**DIRECTIONS:** Within the records below, find the line with "ATOM 279 O O" and the line with "ATOM 346 N N", then reproduce exactly those two lines and all lines between them, without any picture.

**RECORDS PROVIDED:**
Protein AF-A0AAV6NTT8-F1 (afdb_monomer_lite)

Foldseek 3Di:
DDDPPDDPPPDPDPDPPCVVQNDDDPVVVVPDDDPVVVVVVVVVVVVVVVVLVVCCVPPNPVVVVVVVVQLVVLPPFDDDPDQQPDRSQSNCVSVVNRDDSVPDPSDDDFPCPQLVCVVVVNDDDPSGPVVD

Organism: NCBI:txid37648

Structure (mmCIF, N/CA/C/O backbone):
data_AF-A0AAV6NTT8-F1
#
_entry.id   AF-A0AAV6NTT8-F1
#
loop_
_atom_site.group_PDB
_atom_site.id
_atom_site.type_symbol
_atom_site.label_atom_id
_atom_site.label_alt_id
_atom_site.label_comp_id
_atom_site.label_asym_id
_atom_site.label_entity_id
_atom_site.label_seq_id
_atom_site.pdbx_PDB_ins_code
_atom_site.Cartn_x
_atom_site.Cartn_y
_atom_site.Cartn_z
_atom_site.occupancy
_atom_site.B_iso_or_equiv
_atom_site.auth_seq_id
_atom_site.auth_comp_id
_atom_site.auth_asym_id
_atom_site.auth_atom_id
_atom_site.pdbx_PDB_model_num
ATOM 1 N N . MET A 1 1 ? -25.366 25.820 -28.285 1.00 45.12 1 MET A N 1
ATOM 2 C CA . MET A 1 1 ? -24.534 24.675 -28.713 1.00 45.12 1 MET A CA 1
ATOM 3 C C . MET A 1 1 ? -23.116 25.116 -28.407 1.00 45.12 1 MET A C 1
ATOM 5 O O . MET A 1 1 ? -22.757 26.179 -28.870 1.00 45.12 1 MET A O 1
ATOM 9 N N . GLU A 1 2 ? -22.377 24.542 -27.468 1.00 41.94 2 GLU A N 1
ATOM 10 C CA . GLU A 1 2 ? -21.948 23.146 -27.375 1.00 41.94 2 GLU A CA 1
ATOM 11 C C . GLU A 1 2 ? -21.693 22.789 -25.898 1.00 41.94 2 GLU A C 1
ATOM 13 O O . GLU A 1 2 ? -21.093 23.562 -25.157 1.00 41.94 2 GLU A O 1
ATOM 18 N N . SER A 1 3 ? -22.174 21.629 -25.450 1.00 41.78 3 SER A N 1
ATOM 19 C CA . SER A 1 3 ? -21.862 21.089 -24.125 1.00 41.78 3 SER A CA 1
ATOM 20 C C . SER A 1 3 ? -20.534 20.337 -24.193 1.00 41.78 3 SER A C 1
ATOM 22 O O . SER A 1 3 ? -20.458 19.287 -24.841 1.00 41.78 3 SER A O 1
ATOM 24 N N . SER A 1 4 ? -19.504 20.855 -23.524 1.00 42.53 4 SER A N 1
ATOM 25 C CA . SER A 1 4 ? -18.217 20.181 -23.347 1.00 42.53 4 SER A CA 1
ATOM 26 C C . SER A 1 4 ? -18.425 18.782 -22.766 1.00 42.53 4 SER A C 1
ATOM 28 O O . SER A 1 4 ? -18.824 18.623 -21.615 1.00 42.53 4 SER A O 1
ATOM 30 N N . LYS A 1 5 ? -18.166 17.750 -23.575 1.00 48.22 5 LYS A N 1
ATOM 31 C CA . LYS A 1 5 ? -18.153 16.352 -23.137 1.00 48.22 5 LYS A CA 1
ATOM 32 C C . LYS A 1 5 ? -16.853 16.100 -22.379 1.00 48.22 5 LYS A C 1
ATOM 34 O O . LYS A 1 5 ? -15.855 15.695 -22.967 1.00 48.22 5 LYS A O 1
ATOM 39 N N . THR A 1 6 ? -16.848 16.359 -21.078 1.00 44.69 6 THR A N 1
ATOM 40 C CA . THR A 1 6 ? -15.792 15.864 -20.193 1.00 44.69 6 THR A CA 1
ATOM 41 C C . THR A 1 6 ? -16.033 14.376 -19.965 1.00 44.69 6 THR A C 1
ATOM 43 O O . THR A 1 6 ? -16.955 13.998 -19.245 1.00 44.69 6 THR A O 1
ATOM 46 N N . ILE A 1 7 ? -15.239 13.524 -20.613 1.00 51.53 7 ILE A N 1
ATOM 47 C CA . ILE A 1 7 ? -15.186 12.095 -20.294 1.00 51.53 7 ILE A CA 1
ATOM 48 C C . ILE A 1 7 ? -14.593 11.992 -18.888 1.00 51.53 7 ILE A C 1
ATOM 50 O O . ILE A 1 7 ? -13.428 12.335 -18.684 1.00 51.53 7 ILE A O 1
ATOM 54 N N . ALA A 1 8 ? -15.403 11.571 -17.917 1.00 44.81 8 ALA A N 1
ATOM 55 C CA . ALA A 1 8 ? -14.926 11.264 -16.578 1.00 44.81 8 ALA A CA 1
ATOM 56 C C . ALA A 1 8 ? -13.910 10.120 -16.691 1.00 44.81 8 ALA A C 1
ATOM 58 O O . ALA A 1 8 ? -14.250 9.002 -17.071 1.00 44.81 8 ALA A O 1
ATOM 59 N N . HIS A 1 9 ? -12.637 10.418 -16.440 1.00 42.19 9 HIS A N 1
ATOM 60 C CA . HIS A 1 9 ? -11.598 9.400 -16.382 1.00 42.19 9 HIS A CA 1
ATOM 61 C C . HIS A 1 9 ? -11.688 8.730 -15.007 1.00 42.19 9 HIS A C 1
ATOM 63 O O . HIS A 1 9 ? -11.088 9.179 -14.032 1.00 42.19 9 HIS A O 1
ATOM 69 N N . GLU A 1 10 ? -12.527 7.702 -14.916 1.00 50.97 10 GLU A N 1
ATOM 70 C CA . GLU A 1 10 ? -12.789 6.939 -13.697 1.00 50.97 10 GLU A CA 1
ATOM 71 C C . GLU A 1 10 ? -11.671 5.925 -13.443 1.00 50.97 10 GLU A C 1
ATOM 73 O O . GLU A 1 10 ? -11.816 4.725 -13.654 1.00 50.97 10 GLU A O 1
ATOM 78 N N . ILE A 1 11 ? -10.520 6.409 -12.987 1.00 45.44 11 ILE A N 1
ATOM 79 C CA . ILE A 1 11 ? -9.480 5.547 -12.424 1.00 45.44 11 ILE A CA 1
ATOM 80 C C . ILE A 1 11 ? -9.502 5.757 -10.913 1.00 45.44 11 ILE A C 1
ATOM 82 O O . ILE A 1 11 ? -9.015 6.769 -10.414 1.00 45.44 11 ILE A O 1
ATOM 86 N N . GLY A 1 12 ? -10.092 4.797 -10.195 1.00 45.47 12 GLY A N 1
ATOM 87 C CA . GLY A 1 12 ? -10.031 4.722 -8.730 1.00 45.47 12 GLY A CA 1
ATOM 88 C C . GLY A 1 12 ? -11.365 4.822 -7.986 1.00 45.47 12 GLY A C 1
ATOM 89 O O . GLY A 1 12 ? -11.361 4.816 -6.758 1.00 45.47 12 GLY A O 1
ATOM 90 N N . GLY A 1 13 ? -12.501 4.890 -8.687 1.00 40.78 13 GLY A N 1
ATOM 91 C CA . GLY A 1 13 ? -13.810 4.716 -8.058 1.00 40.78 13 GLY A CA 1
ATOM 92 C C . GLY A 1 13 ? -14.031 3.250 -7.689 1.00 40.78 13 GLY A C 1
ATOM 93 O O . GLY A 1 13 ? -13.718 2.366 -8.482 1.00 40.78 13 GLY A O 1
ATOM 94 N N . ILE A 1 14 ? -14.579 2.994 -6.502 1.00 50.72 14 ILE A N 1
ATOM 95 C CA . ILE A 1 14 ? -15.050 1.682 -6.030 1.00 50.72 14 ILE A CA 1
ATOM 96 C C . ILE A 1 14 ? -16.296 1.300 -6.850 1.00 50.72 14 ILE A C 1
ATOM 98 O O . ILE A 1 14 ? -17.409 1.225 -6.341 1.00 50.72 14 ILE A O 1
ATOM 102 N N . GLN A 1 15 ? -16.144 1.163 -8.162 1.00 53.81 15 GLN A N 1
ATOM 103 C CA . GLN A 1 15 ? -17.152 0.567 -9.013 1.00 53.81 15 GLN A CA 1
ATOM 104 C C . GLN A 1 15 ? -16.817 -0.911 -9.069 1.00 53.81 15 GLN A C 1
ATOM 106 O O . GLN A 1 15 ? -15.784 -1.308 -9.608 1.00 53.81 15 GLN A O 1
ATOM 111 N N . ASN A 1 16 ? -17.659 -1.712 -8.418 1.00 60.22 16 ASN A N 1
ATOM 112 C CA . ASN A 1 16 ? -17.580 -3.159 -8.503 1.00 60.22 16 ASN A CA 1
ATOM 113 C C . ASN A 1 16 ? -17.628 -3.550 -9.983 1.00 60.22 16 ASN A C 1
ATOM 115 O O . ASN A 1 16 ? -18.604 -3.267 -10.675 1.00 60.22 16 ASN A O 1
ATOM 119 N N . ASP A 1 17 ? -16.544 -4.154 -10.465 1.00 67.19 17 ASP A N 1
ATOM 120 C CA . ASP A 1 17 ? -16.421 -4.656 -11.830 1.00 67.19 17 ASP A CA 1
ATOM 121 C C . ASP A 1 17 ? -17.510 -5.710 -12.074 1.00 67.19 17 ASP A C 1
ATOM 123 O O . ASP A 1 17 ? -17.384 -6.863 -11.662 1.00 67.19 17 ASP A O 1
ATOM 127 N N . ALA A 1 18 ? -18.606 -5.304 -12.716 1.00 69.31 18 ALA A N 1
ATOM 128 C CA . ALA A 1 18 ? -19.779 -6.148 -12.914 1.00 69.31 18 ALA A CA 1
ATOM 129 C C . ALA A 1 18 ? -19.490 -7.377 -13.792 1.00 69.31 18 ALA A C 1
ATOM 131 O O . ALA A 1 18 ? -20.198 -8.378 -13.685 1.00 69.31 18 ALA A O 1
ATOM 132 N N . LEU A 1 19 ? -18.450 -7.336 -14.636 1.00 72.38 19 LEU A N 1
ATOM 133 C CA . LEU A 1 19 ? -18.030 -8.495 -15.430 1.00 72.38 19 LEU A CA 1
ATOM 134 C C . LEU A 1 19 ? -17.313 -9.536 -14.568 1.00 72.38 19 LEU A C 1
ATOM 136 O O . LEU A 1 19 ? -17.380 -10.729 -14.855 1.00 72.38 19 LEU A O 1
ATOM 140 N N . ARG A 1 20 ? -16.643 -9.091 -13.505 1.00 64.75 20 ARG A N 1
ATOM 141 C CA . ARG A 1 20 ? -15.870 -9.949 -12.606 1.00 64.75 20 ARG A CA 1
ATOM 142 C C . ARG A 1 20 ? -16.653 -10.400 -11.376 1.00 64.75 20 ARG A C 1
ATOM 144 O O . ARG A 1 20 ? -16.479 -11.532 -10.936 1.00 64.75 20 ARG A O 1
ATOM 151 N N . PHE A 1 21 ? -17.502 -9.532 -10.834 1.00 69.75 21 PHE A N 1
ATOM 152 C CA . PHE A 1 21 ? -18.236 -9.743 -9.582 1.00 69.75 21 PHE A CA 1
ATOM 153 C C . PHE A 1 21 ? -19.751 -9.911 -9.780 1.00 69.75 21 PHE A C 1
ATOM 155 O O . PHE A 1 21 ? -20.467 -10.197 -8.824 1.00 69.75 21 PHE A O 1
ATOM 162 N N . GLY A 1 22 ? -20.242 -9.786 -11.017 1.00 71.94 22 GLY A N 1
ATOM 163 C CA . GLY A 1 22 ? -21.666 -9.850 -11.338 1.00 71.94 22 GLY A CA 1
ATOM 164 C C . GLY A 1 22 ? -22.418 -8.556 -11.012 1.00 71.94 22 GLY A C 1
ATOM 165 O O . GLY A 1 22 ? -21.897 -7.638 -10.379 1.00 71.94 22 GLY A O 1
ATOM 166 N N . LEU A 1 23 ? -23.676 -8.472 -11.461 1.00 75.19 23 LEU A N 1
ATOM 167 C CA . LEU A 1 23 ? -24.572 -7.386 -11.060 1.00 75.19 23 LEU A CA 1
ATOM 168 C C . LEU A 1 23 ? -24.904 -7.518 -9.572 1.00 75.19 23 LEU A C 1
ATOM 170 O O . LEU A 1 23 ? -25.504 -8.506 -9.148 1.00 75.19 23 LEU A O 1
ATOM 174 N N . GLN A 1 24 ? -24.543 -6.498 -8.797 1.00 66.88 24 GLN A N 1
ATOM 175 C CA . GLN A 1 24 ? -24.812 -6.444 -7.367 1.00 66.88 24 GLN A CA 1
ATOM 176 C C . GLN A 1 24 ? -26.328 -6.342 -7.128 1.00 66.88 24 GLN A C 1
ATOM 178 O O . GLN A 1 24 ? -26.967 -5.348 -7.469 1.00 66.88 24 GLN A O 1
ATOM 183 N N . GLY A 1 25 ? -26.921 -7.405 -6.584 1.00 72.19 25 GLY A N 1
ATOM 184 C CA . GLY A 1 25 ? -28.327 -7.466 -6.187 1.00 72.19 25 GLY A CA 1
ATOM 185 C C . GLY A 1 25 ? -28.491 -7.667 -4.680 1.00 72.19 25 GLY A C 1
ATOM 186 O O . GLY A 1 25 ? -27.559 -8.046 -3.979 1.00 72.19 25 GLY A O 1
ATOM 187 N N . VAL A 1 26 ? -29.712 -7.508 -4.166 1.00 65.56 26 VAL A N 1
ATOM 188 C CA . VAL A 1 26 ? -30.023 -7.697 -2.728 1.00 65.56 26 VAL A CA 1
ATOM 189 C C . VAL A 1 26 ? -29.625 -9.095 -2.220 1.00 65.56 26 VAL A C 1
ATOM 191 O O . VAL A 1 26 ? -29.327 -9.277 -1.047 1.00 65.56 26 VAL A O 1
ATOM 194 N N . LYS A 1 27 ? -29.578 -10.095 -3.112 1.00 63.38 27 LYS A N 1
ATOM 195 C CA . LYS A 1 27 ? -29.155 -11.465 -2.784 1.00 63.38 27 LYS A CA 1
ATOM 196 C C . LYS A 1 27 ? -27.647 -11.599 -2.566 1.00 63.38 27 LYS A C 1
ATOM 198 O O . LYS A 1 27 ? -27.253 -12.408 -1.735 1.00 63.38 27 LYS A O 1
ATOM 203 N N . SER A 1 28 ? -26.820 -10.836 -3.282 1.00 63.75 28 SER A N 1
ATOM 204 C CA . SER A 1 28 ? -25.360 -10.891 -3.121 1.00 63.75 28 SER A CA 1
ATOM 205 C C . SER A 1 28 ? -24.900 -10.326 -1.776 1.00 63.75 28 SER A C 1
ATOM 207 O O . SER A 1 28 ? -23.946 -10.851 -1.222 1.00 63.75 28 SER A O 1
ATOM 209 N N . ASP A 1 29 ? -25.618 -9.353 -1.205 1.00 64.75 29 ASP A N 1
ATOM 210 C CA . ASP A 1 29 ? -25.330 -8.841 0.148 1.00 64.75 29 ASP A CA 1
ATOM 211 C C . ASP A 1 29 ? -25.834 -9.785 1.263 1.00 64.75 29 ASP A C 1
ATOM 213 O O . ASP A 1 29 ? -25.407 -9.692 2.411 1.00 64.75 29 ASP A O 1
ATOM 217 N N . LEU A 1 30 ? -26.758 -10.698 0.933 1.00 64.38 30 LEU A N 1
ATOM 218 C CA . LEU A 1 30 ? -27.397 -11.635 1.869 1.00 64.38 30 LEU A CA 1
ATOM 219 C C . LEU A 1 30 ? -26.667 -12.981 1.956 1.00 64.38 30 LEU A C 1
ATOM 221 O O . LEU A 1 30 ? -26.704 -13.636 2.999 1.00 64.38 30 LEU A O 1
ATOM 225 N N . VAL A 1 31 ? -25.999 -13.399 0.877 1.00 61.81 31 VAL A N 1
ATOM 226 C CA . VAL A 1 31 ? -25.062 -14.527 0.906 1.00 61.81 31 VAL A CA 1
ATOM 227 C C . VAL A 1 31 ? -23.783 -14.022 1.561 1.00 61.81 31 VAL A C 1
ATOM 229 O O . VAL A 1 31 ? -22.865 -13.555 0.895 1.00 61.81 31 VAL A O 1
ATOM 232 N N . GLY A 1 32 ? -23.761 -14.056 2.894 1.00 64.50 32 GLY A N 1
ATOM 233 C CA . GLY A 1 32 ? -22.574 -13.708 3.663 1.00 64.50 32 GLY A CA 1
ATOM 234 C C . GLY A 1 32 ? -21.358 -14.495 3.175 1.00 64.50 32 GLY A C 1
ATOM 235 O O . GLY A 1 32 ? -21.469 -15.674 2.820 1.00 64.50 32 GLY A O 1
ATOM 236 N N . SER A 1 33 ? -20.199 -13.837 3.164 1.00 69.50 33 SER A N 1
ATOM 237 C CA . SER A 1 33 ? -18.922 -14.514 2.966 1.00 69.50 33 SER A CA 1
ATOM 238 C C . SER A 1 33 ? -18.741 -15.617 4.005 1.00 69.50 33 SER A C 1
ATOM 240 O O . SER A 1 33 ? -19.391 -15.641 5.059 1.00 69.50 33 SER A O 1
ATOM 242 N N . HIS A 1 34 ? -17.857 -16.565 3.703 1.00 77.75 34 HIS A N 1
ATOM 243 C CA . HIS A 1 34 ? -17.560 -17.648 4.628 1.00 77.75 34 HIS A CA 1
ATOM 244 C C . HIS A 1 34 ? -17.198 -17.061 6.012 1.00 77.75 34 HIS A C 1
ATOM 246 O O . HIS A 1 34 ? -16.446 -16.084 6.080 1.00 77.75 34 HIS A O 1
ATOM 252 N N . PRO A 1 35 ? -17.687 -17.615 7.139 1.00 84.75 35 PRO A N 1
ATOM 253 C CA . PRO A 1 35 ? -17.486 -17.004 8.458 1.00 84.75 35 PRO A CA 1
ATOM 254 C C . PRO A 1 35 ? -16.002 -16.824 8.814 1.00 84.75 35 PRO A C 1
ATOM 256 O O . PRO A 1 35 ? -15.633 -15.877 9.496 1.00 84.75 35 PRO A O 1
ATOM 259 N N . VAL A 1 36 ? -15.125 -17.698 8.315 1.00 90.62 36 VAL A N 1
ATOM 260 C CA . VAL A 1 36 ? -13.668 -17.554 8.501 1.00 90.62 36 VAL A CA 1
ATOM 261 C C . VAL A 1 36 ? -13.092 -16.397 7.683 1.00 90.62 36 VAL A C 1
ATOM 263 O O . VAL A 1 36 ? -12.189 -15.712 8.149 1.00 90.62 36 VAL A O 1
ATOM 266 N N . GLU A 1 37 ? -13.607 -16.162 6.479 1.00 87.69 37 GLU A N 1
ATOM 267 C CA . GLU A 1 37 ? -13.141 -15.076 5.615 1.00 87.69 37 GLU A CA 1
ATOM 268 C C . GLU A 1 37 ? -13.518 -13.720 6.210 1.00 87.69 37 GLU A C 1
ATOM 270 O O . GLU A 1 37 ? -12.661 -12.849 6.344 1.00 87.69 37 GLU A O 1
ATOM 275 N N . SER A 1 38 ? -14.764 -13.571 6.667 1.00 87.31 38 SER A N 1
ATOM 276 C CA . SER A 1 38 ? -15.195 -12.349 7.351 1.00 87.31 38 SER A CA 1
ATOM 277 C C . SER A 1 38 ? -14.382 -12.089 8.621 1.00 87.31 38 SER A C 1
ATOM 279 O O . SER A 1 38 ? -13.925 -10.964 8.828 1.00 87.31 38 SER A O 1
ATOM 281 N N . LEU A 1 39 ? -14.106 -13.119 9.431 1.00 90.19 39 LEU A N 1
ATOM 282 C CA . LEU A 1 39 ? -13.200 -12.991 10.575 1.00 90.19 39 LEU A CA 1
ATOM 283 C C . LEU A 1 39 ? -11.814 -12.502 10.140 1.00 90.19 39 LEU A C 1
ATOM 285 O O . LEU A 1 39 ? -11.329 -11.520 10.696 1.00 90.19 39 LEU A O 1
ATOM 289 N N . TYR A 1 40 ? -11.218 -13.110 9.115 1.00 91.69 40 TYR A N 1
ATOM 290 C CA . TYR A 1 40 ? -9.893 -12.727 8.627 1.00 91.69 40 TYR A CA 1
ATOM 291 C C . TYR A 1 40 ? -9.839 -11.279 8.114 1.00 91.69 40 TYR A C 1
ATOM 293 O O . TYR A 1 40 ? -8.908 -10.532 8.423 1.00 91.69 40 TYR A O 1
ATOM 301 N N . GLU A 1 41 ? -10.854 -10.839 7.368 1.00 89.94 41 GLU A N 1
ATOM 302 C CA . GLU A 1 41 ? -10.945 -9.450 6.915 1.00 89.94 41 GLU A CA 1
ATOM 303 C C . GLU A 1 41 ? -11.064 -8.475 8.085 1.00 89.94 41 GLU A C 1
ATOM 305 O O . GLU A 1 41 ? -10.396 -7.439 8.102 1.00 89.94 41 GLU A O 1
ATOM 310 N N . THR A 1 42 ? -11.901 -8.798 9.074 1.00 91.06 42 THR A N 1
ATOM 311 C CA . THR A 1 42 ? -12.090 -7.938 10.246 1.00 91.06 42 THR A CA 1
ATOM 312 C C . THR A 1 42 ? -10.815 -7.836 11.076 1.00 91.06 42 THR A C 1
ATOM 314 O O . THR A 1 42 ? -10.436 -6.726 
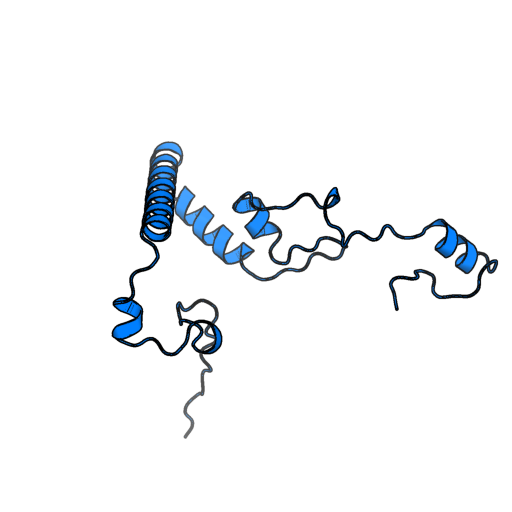11.443 1.00 91.06 42 THR A O 1
ATOM 317 N N . THR A 1 43 ? -10.102 -8.944 11.308 1.00 95.00 43 THR A N 1
ATOM 318 C CA . THR A 1 43 ? -8.812 -8.932 12.014 1.00 95.00 43 THR A CA 1
ATOM 319 C C . THR A 1 43 ? -7.775 -8.119 11.252 1.00 95.00 43 THR A C 1
ATOM 321 O O . THR A 1 43 ? -7.059 -7.319 11.845 1.00 95.00 43 THR A O 1
ATOM 324 N N . ARG A 1 44 ? -7.742 -8.233 9.919 1.00 92.88 44 ARG A N 1
ATOM 325 C CA . ARG A 1 44 ? -6.818 -7.445 9.101 1.00 92.88 44 ARG A CA 1
ATOM 326 C C . ARG A 1 44 ? -7.109 -5.945 9.203 1.00 92.88 44 ARG A C 1
ATOM 328 O O . ARG A 1 44 ? -6.186 -5.157 9.394 1.00 92.88 44 ARG A O 1
ATOM 335 N N . ARG A 1 45 ? -8.385 -5.546 9.130 1.00 93.44 45 ARG A N 1
ATOM 336 C CA . ARG A 1 45 ? -8.809 -4.139 9.270 1.00 93.44 45 ARG A CA 1
ATOM 337 C C . ARG A 1 45 ? -8.467 -3.579 10.651 1.00 93.44 45 ARG A C 1
ATOM 339 O O . ARG A 1 45 ? -7.912 -2.486 10.739 1.00 93.44 45 ARG A O 1
ATOM 346 N N . THR A 1 46 ? -8.741 -4.321 11.725 1.00 96.50 46 THR A N 1
ATOM 347 C CA . THR A 1 46 ? -8.442 -3.858 13.091 1.00 96.50 46 THR A CA 1
ATOM 348 C C . THR A 1 46 ? -6.938 -3.728 13.338 1.00 96.50 46 THR A C 1
ATOM 350 O O . THR A 1 46 ? -6.501 -2.764 13.971 1.00 96.50 46 THR A O 1
ATOM 353 N N . GLU A 1 47 ? -6.125 -4.636 12.793 1.00 95.75 47 GLU A N 1
ATOM 354 C CA . GLU A 1 47 ? -4.664 -4.531 12.827 1.00 95.75 47 GLU A CA 1
ATOM 355 C C . GLU A 1 47 ? -4.144 -3.311 12.057 1.00 95.75 47 GLU A C 1
ATOM 357 O O . GLU A 1 47 ? -3.261 -2.601 12.545 1.00 95.75 47 GLU A O 1
ATOM 362 N N . GLU A 1 48 ? -4.675 -3.047 10.861 1.00 92.00 48 GLU A N 1
ATOM 363 C CA . GLU A 1 48 ? -4.321 -1.877 10.050 1.00 92.00 48 GLU A CA 1
ATOM 364 C C . GLU A 1 48 ? -4.669 -0.564 10.780 1.00 92.00 48 GLU A C 1
ATOM 366 O O . GLU A 1 48 ? -3.839 0.347 10.853 1.00 92.00 48 GLU A O 1
ATOM 371 N N . GLU A 1 49 ? -5.851 -0.479 11.399 1.00 95.19 49 GLU A N 1
ATOM 372 C CA . GLU A 1 49 ? -6.262 0.671 12.214 1.00 95.19 49 GLU A CA 1
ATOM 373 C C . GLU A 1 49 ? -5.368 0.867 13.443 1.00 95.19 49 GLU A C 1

**TASK OUTPUT:**
ATOM 279 O O . SER A 1 38 ? -13.925 -10.964 8.828 1.00 87.31 38 SER A O 1
ATOM 281 N N . LEU A 1 39 ? -14.106 -13.119 9.431 1.00 90.19 39 LEU A N 1
ATOM 282 C CA . LEU A 1 39 ? -13.200 -12.991 10.575 1.00 90.19 39 LEU A CA 1
ATOM 283 C C . LEU A 1 39 ? -11.814 -12.502 10.140 1.00 90.19 39 LEU A C 1
ATOM 285 O O . LEU A 1 39 ? -11.329 -11.520 10.696 1.00 90.19 39 LEU A O 1
ATOM 289 N N . TYR A 1 40 ? -11.218 -13.110 9.115 1.00 91.69 40 TYR A N 1
ATOM 290 C CA . TYR A 1 40 ? -9.893 -12.727 8.627 1.00 91.69 40 TYR A CA 1
ATOM 291 C C . TYR A 1 40 ? -9.839 -11.279 8.114 1.00 91.69 40 TYR A C 1
ATOM 293 O O . TYR A 1 40 ? -8.908 -10.532 8.423 1.00 91.69 40 TYR A O 1
ATOM 301 N N . GLU A 1 41 ? -10.854 -10.839 7.368 1.00 89.94 41 GLU A N 1
ATOM 302 C CA . GLU A 1 41 ? -10.945 -9.450 6.915 1.00 89.94 41 GLU A CA 1
ATOM 303 C C . GLU A 1 41 ? -11.064 -8.475 8.085 1.00 89.94 41 GLU A C 1
ATOM 305 O O . GLU A 1 41 ? -10.396 -7.439 8.102 1.00 89.94 41 GLU A O 1
ATOM 310 N N . THR A 1 42 ? -11.901 -8.798 9.074 1.00 91.06 42 THR A N 1
ATOM 311 C CA . THR A 1 42 ? -12.090 -7.938 10.246 1.00 91.06 42 THR A CA 1
ATOM 312 C C . THR A 1 42 ? -10.815 -7.836 11.076 1.00 91.06 42 THR A C 1
ATOM 314 O O . THR A 1 42 ? -10.436 -6.726 
11.443 1.00 91.06 42 THR A O 1
ATOM 317 N N . THR A 1 43 ? -10.102 -8.944 11.308 1.00 95.00 43 THR A N 1
ATOM 318 C CA . THR A 1 43 ? -8.812 -8.932 12.014 1.00 95.00 43 THR A CA 1
ATOM 319 C C . THR A 1 43 ? -7.775 -8.119 11.252 1.00 95.00 43 THR A C 1
ATOM 321 O O . THR A 1 43 ? -7.059 -7.319 11.845 1.00 95.00 43 THR A O 1
ATOM 324 N N . ARG A 1 44 ? -7.742 -8.233 9.919 1.00 92.88 44 ARG A N 1
ATOM 325 C CA . ARG A 1 44 ? -6.818 -7.445 9.101 1.00 92.88 44 ARG A CA 1
ATOM 326 C C . ARG A 1 44 ? -7.109 -5.945 9.203 1.00 92.88 44 ARG A C 1
ATOM 328 O O . ARG A 1 44 ? -6.186 -5.157 9.394 1.00 92.88 44 ARG A O 1
ATOM 335 N N . ARG A 1 45 ? -8.385 -5.546 9.130 1.00 93.44 45 ARG A N 1
ATOM 336 C CA . ARG A 1 45 ? -8.809 -4.139 9.270 1.00 93.44 45 ARG A CA 1
ATOM 337 C C . ARG A 1 45 ? -8.467 -3.579 10.651 1.00 93.44 45 ARG A C 1
ATOM 339 O O . ARG A 1 45 ? -7.912 -2.486 10.739 1.00 93.44 45 ARG A O 1
ATOM 346 N N . THR A 1 46 ? -8.741 -4.321 11.725 1.00 96.50 46 THR A N 1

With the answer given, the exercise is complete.